The browser uses a persistent state directory under ~/.storyforge/douyin-playwright, so Douyin login can survive between runs.

Control Panel

If you do not want to remember CLI arguments, start the local control panel:

cd /Users/kris/code/StoryForge-gitea/scripts/douyin-browser-capture
npm run control-panel

Then open http://127.0.0.1:3618 and use this flow:

  1. Fill in the Douyin profile URL and StoryForge credentials.
  2. Click 开始采集.
  3. A real Chromium window opens. Log into Douyin and solve any captcha there.
  4. Return to the control panel and click 已完成登录,继续采集.
  5. Wait for summary.json and the optional StoryForge sync result.
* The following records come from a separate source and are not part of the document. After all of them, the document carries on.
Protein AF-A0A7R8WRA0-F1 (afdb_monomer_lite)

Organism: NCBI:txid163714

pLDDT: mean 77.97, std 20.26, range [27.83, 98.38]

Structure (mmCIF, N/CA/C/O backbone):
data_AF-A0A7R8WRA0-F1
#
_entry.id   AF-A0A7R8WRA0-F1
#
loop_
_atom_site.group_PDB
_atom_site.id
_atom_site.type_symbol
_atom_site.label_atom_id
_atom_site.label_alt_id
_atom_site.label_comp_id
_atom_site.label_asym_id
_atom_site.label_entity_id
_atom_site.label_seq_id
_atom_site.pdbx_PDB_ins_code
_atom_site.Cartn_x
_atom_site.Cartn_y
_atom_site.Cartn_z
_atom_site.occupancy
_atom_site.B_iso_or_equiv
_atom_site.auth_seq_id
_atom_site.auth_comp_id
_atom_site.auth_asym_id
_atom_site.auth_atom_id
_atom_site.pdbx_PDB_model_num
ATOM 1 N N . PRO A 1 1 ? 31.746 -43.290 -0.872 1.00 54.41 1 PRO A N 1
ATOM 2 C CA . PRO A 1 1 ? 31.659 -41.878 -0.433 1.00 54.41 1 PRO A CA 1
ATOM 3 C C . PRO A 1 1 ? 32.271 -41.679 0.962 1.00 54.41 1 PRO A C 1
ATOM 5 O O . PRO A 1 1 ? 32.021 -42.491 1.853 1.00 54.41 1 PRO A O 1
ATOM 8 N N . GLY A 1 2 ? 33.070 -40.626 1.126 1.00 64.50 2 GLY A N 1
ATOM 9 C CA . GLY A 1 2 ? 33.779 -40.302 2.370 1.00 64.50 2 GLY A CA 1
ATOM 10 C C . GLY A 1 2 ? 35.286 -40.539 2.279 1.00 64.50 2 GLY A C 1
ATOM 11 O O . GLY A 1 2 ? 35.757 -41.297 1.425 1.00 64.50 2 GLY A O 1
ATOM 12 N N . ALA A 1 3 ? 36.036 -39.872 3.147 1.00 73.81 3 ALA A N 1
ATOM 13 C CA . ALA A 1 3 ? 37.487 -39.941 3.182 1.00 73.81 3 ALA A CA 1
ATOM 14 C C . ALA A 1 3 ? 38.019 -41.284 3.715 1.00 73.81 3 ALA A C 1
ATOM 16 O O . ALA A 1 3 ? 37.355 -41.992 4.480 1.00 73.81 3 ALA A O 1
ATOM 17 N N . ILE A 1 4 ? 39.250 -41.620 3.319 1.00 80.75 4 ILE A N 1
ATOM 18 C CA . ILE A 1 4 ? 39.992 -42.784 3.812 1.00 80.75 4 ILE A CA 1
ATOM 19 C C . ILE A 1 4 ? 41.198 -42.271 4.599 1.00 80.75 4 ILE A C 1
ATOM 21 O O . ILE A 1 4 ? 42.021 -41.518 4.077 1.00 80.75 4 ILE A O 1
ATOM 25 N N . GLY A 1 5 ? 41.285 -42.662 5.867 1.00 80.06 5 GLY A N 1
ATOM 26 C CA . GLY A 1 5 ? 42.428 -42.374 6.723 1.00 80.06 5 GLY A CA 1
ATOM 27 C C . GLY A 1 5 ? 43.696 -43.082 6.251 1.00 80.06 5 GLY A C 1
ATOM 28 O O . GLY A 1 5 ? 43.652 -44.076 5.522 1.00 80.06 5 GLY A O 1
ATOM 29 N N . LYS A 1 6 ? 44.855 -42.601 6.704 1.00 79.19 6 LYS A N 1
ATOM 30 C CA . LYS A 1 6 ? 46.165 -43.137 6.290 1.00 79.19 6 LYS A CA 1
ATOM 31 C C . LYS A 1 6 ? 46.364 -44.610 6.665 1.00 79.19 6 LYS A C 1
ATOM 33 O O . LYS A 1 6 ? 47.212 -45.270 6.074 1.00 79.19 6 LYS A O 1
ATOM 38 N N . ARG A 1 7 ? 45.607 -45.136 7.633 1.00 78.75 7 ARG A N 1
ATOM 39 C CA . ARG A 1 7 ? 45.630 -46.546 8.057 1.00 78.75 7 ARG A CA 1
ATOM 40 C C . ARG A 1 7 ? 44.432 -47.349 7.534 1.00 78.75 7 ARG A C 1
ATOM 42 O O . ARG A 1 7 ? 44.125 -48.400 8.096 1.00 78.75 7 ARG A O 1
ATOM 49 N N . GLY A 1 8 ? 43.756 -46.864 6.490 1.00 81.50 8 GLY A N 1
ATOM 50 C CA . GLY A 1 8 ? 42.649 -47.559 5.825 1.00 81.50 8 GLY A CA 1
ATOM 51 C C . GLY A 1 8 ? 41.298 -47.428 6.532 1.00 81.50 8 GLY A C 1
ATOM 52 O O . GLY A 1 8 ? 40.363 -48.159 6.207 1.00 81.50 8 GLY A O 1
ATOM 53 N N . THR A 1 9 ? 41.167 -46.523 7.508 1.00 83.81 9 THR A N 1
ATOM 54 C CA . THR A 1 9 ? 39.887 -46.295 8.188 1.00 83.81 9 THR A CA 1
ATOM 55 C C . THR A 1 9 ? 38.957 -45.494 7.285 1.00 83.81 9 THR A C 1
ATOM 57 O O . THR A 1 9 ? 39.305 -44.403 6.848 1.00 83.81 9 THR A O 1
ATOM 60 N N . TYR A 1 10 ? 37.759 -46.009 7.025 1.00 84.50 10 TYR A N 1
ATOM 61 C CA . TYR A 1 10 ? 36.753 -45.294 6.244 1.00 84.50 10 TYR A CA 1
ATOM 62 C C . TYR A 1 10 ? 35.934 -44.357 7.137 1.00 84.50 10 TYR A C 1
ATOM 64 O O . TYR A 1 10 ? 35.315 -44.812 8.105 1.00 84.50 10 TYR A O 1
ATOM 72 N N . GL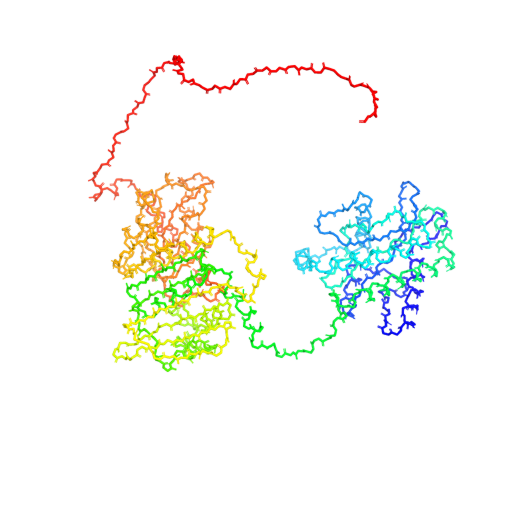U A 1 11 ? 35.857 -43.077 6.768 1.00 85.19 11 GLU A N 1
ATOM 73 C CA . GLU A 1 11 ? 35.052 -42.056 7.454 1.00 85.19 11 GLU A CA 1
ATOM 74 C C . GLU A 1 11 ? 33.611 -42.530 7.673 1.00 85.19 11 GLU A C 1
ATOM 76 O O . GLU A 1 11 ? 33.114 -42.570 8.799 1.00 85.19 11 GLU A O 1
ATOM 81 N N . LYS A 1 12 ? 32.968 -42.996 6.597 1.00 82.31 12 LYS A N 1
ATOM 82 C CA . LYS A 1 12 ? 31.581 -43.483 6.600 1.00 82.31 12 LYS A CA 1
ATOM 83 C C . LYS A 1 12 ? 31.315 -44.569 7.649 1.00 82.31 12 LYS A C 1
ATOM 85 O O . LYS A 1 12 ? 30.181 -44.692 8.109 1.00 82.31 12 LYS A O 1
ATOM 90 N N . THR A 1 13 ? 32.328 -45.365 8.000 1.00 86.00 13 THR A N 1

The control panel stores each run under:

/Users/kris/code/StoryForge-gitea/output/playwright/douyin/control-panel

The StoryForge token field is session-scoped in the browser and is not written back into the saved form values, so it will not be refilled from localStorage on the next launch.

What it captures

  • current profile page JSON blobs extracted from <script> tags
  • selected window globals such as __INITIAL_STATE__
  • relevant JSON network responses
  • creator-center pages using the same logged-in browser context
  • a limited number of video detail pages linked from the profile

Output

Default output directory:

/Users/kris/code/StoryForge-gitea/output/playwright/douyin

Each run writes:

  • profile-bundle.json
  • creator-*.json
  • video-*.json
  • storyforge-sync-request.json
  • storyforge-sync-response.json when sync is enabled
  • summary.json

Notes

  • This is designed as a browser-assisted capture flow, not a fully headless anti-bot bypass.
  • If Douyin shows a slider or challenge page, solve it manually in the opened browser window and then continue.
  • Use --no-sync if you only want to save a local bundle for inspection.
  • Use --ready-file /tmp/storyforge-ready.signal if you want another process or webpage to decide when capture continues.
  • Creator-center pages belong to the currently logged-in Douyin account. StoryForge now treats them as supplemental evidence by default and will not let them overwrite the target profile unless you explicitly pass --allow-creator-center-fallback.